We begin with Cuthbert, the Bishop of Lindisfarne for many years. Cuthbert died in 687. A mere 11 years later, the Bishop Aedfrith illuminated and wrote the Translation of St. Cuthbert and the Lindisfarne Gospels. The latter is by far the more famous of the two.

In one sense, they comprise yet another account of the Four Gospels of the Bible (the first four books of the New Testament: Matthew, Mark, Luke, and John). But it is not the words so much as how they are presented and accompanied that set this work apart from others of its kind. The painstaking care that Aedfrith took to complete this manuscript is evident, as is his attention to detail. It is all the more amazing to contemplate the successful completion of this project, which must have been started shortly after Cuthbert’s death, when held up against the long list of Eadfrith’s other duties, many of which surely consumed much of his waking hours. We must also remember that Lindisfarne, in Northumbria, was susceptible to particularly harsh winters, which sometimes prevented the monks from doing anything short of surviving. That Aedfrith was able to complete so monumental an achievement in such a short time is testament to his determination and fortitude.

The Gospels were made on vellum, as usual, and written in ink, as usual. One large difference, however, can be found in the large number of colors used. Some historians think that as many as 40 inks were used.

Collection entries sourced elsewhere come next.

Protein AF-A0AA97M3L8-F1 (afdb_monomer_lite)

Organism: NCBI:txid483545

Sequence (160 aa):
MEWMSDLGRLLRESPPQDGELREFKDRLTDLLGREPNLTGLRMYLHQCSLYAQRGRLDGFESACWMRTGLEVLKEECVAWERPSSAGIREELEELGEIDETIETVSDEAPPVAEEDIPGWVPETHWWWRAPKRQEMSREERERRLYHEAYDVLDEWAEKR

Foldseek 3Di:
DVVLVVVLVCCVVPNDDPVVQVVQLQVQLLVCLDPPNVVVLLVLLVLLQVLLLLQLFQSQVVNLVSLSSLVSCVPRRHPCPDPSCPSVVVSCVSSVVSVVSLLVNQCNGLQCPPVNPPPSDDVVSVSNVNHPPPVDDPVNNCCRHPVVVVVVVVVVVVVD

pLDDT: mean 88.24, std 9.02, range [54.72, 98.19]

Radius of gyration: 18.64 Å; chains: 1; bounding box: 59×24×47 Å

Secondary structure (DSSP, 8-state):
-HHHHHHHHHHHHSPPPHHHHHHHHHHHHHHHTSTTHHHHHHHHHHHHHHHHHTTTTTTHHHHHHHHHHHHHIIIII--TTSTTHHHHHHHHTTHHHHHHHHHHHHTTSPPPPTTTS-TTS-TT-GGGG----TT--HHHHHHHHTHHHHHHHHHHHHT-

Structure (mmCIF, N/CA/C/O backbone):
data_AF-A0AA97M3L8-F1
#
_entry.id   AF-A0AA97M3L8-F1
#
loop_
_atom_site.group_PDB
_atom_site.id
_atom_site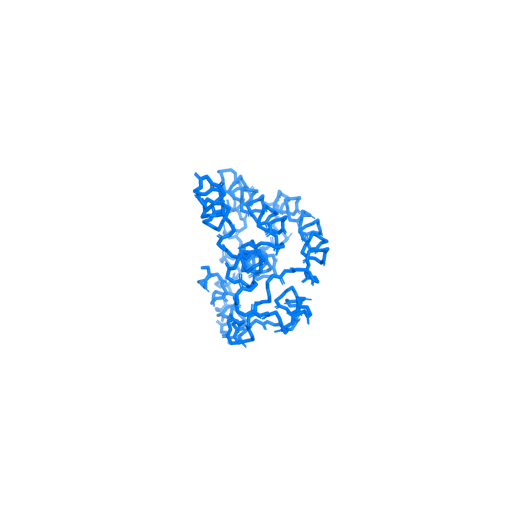.type_symbol
_atom_site.label_atom_id
_atom_site.label_alt_id
_atom_site.label_comp_id
_atom_site.label_asym_id
_atom_site.label_entity_id
_atom_site.label_seq_id
_atom_site.pdbx_PDB_ins_code
_atom_site.Cartn_x
_atom_site.Cartn_y
_atom_site.Cartn_z
_atom_site.occupancy
_atom_site.B_iso_or_equiv
_atom_site.auth_seq_id
_atom_site.auth_comp_id
_atom_site.auth_asym_id
_atom_site.auth_atom_id
_atom_site.pdbx_PDB_model_num
ATOM 1 N N . MET A 1 1 ? -1.096 -11.216 -3.666 1.00 57.72 1 MET A N 1
ATOM 2 C CA . MET A 1 1 ? -1.782 -10.145 -2.907 1.00 57.72 1 MET A CA 1
ATOM 3 C C . MET A 1 1 ? -3.263 -9.997 -3.259 1.00 57.72 1 MET A C 1
ATOM 5 O O . MET A 1 1 ? -3.938 -9.213 -2.601 1.00 57.72 1 MET A O 1
ATOM 9 N N . GLU A 1 2 ? -3.793 -10.799 -4.190 1.00 61.69 2 GLU A N 1
ATOM 10 C CA . GLU A 1 2 ? -5.219 -10.811 -4.561 1.00 61.69 2 GLU A CA 1
ATOM 11 C C . GLU A 1 2 ? -6.183 -10.923 -3.371 1.00 61.69 2 GLU A C 1
ATOM 13 O O . GLU A 1 2 ? -7.218 -10.274 -3.370 1.00 61.69 2 GLU A O 1
ATOM 18 N N . TRP A 1 3 ? -5.834 -11.648 -2.303 1.00 68.25 3 TRP A N 1
ATOM 19 C CA . TRP A 1 3 ? -6.758 -11.853 -1.181 1.00 68.25 3 TRP A CA 1
ATOM 20 C C . TRP A 1 3 ? -7.152 -10.564 -0.427 1.00 68.25 3 TRP A C 1
ATOM 22 O O . TRP A 1 3 ? -8.291 -10.450 0.016 1.00 68.25 3 TRP A O 1
ATOM 32 N N . MET A 1 4 ? -6.252 -9.578 -0.277 1.00 67.00 4 MET A N 1
ATOM 33 C CA . MET A 1 4 ? -6.591 -8.292 0.378 1.00 67.00 4 MET A CA 1
ATOM 34 C C . MET A 1 4 ? -7.530 -7.461 -0.484 1.00 67.00 4 MET A C 1
ATOM 36 O O . MET A 1 4 ? -8.360 -6.698 -0.000 1.00 67.00 4 MET A O 1
AT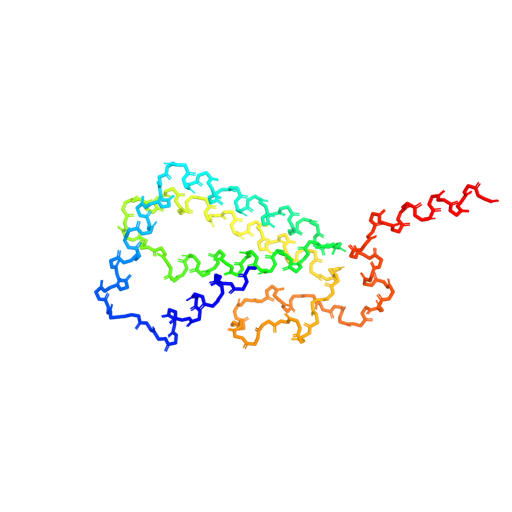OM 40 N N . SER A 1 5 ? -7.385 -7.637 -1.784 1.00 64.69 5 SER A N 1
ATOM 41 C CA . SER A 1 5 ? -8.208 -6.987 -2.774 1.00 64.69 5 SER A CA 1
ATOM 42 C C . SER A 1 5 ? -9.601 -7.607 -2.864 1.00 64.69 5 SER A C 1
ATOM 44 O O . SER A 1 5 ? -10.600 -6.888 -2.853 1.00 64.69 5 SER A O 1
ATOM 46 N N . ASP A 1 6 ? -9.679 -8.939 -2.837 1.00 70.56 6 ASP A N 1
ATOM 47 C CA . ASP A 1 6 ? -10.936 -9.671 -2.692 1.00 70.56 6 ASP A CA 1
ATOM 48 C C . ASP A 1 6 ? -11.651 -9.315 -1.391 1.00 70.56 6 ASP A C 1
ATOM 50 O O . ASP A 1 6 ? -12.869 -9.161 -1.392 1.00 70.56 6 ASP A O 1
ATOM 54 N N . LEU A 1 7 ? -10.912 -9.114 -0.296 1.00 74.19 7 LEU A N 1
ATOM 55 C CA . LEU A 1 7 ? -11.482 -8.632 0.958 1.00 74.19 7 LEU A CA 1
ATOM 56 C C . LEU A 1 7 ? -12.134 -7.254 0.782 1.00 74.19 7 LEU A C 1
ATOM 58 O O . LEU A 1 7 ? -13.296 -7.089 1.140 1.00 74.19 7 LEU A O 1
ATOM 62 N N . GLY A 1 8 ? -11.432 -6.284 0.188 1.00 71.75 8 GLY A N 1
ATOM 63 C CA . GLY A 1 8 ? -11.991 -4.950 -0.063 1.00 71.75 8 GLY A CA 1
ATOM 64 C C . GLY A 1 8 ? -13.221 -4.974 -0.975 1.00 71.75 8 GLY A C 1
ATOM 65 O O . GLY A 1 8 ? -14.170 -4.218 -0.773 1.00 71.75 8 GLY A O 1
ATOM 66 N N . ARG A 1 9 ? -13.247 -5.871 -1.965 1.00 72.88 9 ARG A N 1
ATOM 67 C CA . ARG A 1 9 ? -14.426 -6.095 -2.810 1.00 72.88 9 ARG A CA 1
ATOM 68 C C . ARG A 1 9 ? -15.586 -6.700 -2.017 1.00 72.88 9 ARG A C 1
ATOM 70 O O . ARG A 1 9 ? -16.688 -6.165 -2.066 1.00 72.88 9 ARG A O 1
ATOM 77 N N . LEU A 1 10 ? -15.339 -7.764 -1.252 1.00 79.31 10 LEU A N 1
ATOM 78 C CA . LEU A 1 10 ? -16.353 -8.433 -0.430 1.00 79.31 10 LEU A CA 1
ATOM 79 C C . LEU A 1 10 ? -16.984 -7.477 0.586 1.00 79.31 10 LEU A C 1
ATOM 81 O O . LEU A 1 10 ? -18.204 -7.457 0.721 1.00 79.31 10 LEU A O 1
ATOM 85 N N . LEU A 1 11 ? -16.173 -6.648 1.247 1.00 77.44 11 LEU A N 1
ATOM 86 C CA . LEU A 1 11 ? -16.652 -5.659 2.214 1.00 77.44 11 LEU A CA 1
ATOM 87 C C . LEU A 1 11 ? -17.576 -4.608 1.581 1.00 77.44 11 LEU A C 1
ATOM 89 O O . LEU A 1 11 ? -18.512 -4.160 2.239 1.00 77.44 11 LEU A O 1
ATOM 93 N N . ARG A 1 12 ? -17.351 -4.249 0.311 1.00 73.25 12 ARG A N 1
ATOM 94 C CA . ARG A 1 12 ? -18.161 -3.261 -0.420 1.00 73.25 12 ARG A CA 1
ATOM 95 C C . ARG A 1 12 ? -19.407 -3.852 -1.076 1.00 73.25 12 ARG A C 1
ATOM 97 O O . ARG A 1 12 ? -20.477 -3.256 -1.009 1.00 73.25 12 ARG A O 1
ATOM 104 N N . GLU A 1 13 ? -19.276 -5.003 -1.729 1.00 79.50 13 GLU A N 1
ATOM 105 C CA . GLU A 1 13 ? -20.352 -5.627 -2.515 1.00 79.50 13 GLU A CA 1
ATOM 106 C C . GLU A 1 13 ? -21.321 -6.442 -1.655 1.00 79.50 13 GLU A C 1
ATOM 108 O O . GLU A 1 13 ? -22.477 -6.652 -2.023 1.00 79.50 13 GLU A O 1
ATOM 113 N N . SER A 1 14 ? -20.850 -6.966 -0.528 1.00 77.38 14 SER A N 1
ATOM 114 C CA . SER A 1 14 ? -21.630 -7.818 0.367 1.00 77.38 14 SER A CA 1
ATOM 115 C C . SER A 1 14 ? -21.195 -7.577 1.810 1.00 77.38 14 SER A C 1
ATOM 117 O O . SER A 1 14 ? -20.626 -8.477 2.437 1.00 77.38 14 SER A O 1
ATOM 119 N N . PRO A 1 15 ? -21.431 -6.360 2.340 1.00 72.50 15 PRO A N 1
ATOM 120 C CA . PRO A 1 15 ? -21.034 -6.031 3.695 1.00 72.50 15 PRO A CA 1
ATOM 121 C C . PRO A 1 15 ? -21.664 -7.031 4.678 1.00 72.50 15 PRO A C 1
ATOM 123 O O . PRO A 1 15 ? -22.847 -7.368 4.539 1.00 72.50 15 PRO A O 1
ATOM 126 N N . PRO A 1 16 ? -20.900 -7.515 5.677 1.00 77.19 16 PRO A N 1
ATOM 127 C CA . PRO A 1 16 ? -21.466 -8.249 6.804 1.00 77.19 16 PRO A CA 1
ATOM 128 C C . PRO A 1 16 ? -22.573 -7.432 7.478 1.00 77.19 16 PRO A C 1
ATOM 130 O O . PRO A 1 16 ? -22.670 -6.221 7.269 1.00 77.19 16 PRO A O 1
ATOM 133 N N . GLN A 1 17 ? -23.381 -8.060 8.337 1.00 80.56 17 GLN A N 1
ATOM 134 C CA . GLN A 1 17 ? -24.361 -7.296 9.114 1.00 80.56 17 GLN A CA 1
ATOM 135 C C . GLN A 1 17 ? -23.650 -6.157 9.864 1.00 80.56 17 GLN A C 1
ATOM 137 O O . GLN A 1 17 ? -22.569 -6.370 10.411 1.00 80.56 17 GLN A O 1
ATOM 142 N N . ASP A 1 18 ? -24.251 -4.962 9.916 1.00 72.81 18 ASP A N 1
ATOM 143 C CA . ASP A 1 18 ? -23.593 -3.741 10.420 1.00 72.81 18 ASP A CA 1
ATOM 144 C C . ASP A 1 18 ? -22.906 -3.917 11.789 1.00 72.81 18 ASP A C 1
ATOM 146 O O . ASP A 1 18 ? -21.869 -3.308 12.058 1.00 72.81 18 ASP A O 1
ATOM 150 N N . GLY A 1 19 ? -23.467 -4.762 12.662 1.00 81.69 19 GLY A N 1
ATOM 151 C CA . GLY A 1 19 ? -22.869 -5.106 13.955 1.00 81.69 19 GLY A CA 1
ATOM 152 C C . GLY A 1 19 ? -21.589 -5.941 13.842 1.00 81.69 19 GLY A C 1
ATOM 153 O O . GLY A 1 19 ? -20.609 -5.641 14.518 1.00 81.69 19 GLY A O 1
ATOM 154 N N . GLU A 1 20 ? -21.574 -6.944 12.964 1.00 86.44 20 GLU A N 1
ATOM 155 C CA . GLU A 1 20 ? -20.431 -7.840 12.741 1.00 86.44 20 GLU A CA 1
ATOM 156 C C . GLU A 1 20 ? -19.273 -7.105 12.059 1.00 86.44 20 GLU A C 1
ATOM 158 O O . GLU A 1 20 ? -18.118 -7.254 12.463 1.00 86.44 20 GLU A O 1
ATOM 163 N N . LEU A 1 21 ? -19.579 -6.263 11.064 1.00 86.19 21 LEU A N 1
ATOM 164 C CA . LEU A 1 21 ? -18.572 -5.452 10.380 1.00 86.19 21 LEU A CA 1
ATOM 165 C C . LEU A 1 21 ? -17.929 -4.442 11.337 1.00 86.19 21 LEU A C 1
ATOM 167 O O . LEU A 1 21 ? -16.707 -4.295 11.349 1.00 86.19 21 LEU A O 1
ATOM 171 N N . ARG A 1 22 ? -18.730 -3.775 12.177 1.00 89.19 22 ARG A N 1
ATOM 172 C CA . ARG A 1 22 ? -18.206 -2.852 13.192 1.00 89.19 22 ARG A CA 1
ATOM 173 C C . ARG A 1 22 ? -17.318 -3.577 14.202 1.00 89.19 22 ARG A C 1
ATOM 175 O O . ARG A 1 22 ? -16.214 -3.122 14.475 1.00 89.19 22 ARG A O 1
ATOM 182 N N . GLU A 1 23 ? -17.757 -4.727 14.714 1.00 92.69 23 GLU A N 1
ATOM 183 C CA . GLU A 1 23 ? -16.966 -5.517 15.666 1.00 92.69 23 GLU A CA 1
ATOM 184 C C . GLU A 1 23 ? -15.648 -6.018 15.050 1.00 92.69 23 GLU A C 1
ATOM 186 O O . GLU A 1 23 ? -14.618 -6.091 15.725 1.00 92.69 23 GLU A O 1
ATOM 191 N N . PHE A 1 24 ? -15.654 -6.371 13.764 1.00 91.75 24 PHE A N 1
ATOM 192 C CA . PHE A 1 24 ? -14.437 -6.702 13.028 1.00 91.75 24 PHE A CA 1
ATOM 193 C C . PHE A 1 24 ? -13.477 -5.508 12.947 1.00 91.75 24 PHE A C 1
ATOM 195 O O . PHE A 1 24 ? -12.325 -5.645 13.361 1.00 91.75 24 PHE A O 1
ATOM 202 N N . LYS A 1 25 ? -13.952 -4.344 12.480 1.00 94.19 25 LYS A N 1
ATOM 203 C CA . LYS A 1 25 ? -13.141 -3.121 12.347 1.00 94.19 25 LYS A CA 1
ATOM 204 C C . LYS A 1 25 ? -12.523 -2.703 13.680 1.00 94.19 25 LYS A C 1
ATOM 206 O O . LYS A 1 25 ? -11.325 -2.425 13.743 1.00 94.19 25 LYS A O 1
ATOM 211 N N . ASP A 1 26 ? -13.306 -2.741 14.756 1.00 96.00 26 ASP A N 1
ATOM 212 C CA . ASP A 1 26 ? -12.844 -2.429 16.110 1.00 96.00 26 ASP A CA 1
ATOM 213 C C . ASP A 1 26 ? -11.705 -3.355 16.549 1.00 96.00 26 ASP A C 1
ATOM 215 O O . ASP A 1 26 ? -10.644 -2.890 16.971 1.00 96.00 26 ASP A O 1
ATOM 219 N N . ARG A 1 27 ? -11.902 -4.675 16.422 1.00 96.19 27 ARG A N 1
ATOM 220 C CA . ARG A 1 27 ? -10.896 -5.672 16.818 1.00 96.19 27 ARG A CA 1
ATOM 221 C C . ARG A 1 27 ? -9.632 -5.578 15.980 1.00 96.19 27 ARG A C 1
ATOM 223 O O . ARG A 1 27 ? -8.536 -5.675 16.527 1.00 96.19 27 ARG A O 1
ATOM 230 N N . LEU A 1 28 ? -9.777 -5.398 14.671 1.00 95.50 28 LEU A N 1
ATOM 231 C CA . LEU A 1 28 ? -8.647 -5.275 13.762 1.00 95.50 28 LEU A CA 1
ATOM 232 C C . LEU A 1 28 ? -7.838 -4.011 14.062 1.00 95.50 28 LEU A C 1
ATOM 234 O O . LEU A 1 28 ? -6.615 -4.077 14.136 1.00 95.50 28 LEU A O 1
ATOM 238 N N . THR A 1 29 ? -8.508 -2.885 14.301 1.00 97.81 29 THR A N 1
ATOM 239 C CA . THR A 1 29 ? -7.854 -1.613 14.636 1.00 97.81 29 THR A CA 1
ATOM 240 C C . THR A 1 29 ? -7.101 -1.700 15.956 1.00 97.81 29 THR A C 1
ATOM 242 O O . THR A 1 29 ? -5.950 -1.279 16.046 1.00 97.81 29 THR A O 1
ATOM 245 N N . ASP A 1 30 ? -7.714 -2.295 16.978 1.00 97.31 30 ASP A N 1
ATOM 246 C CA . ASP A 1 30 ? -7.057 -2.531 18.262 1.00 97.31 30 ASP A CA 1
ATOM 247 C C . ASP A 1 30 ? -5.835 -3.443 18.142 1.00 97.31 30 ASP A C 1
ATOM 249 O O . ASP A 1 30 ? -4.851 -3.255 18.860 1.00 97.31 30 ASP A O 1
ATOM 253 N N . LEU A 1 31 ? -5.911 -4.446 17.266 1.00 96.94 31 LEU A N 1
ATOM 254 C CA . LEU A 1 31 ? -4.830 -5.389 17.020 1.00 96.94 31 LEU A CA 1
ATOM 255 C C . LEU A 1 31 ? -3.676 -4.730 16.256 1.00 96.94 31 LEU A C 1
ATOM 257 O O . LEU A 1 31 ? -2.526 -4.882 16.664 1.00 96.94 31 LEU A O 1
ATOM 261 N N . LEU A 1 32 ? -3.977 -4.009 15.172 1.00 96.56 32 LEU A N 1
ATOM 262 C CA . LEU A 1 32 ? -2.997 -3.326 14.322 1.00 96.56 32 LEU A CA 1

It is also notable that the Gospels contain many illustrations of birds, which was unusual for that time period.

In addition to the text and the accompanying illustrations are 15 specially illustrated pages. Four of these precede the Gospels; the others are spaced throughout. It is these that deserve special attention, for their skill and beauty are almost without surpass.

So in one sense, this is a book, a retelling of the Gospels of the Bible. In another sense, it is a piece of art history, one of the most beautiful books ever produced. Leave it to the monks to create beauty out of chaos.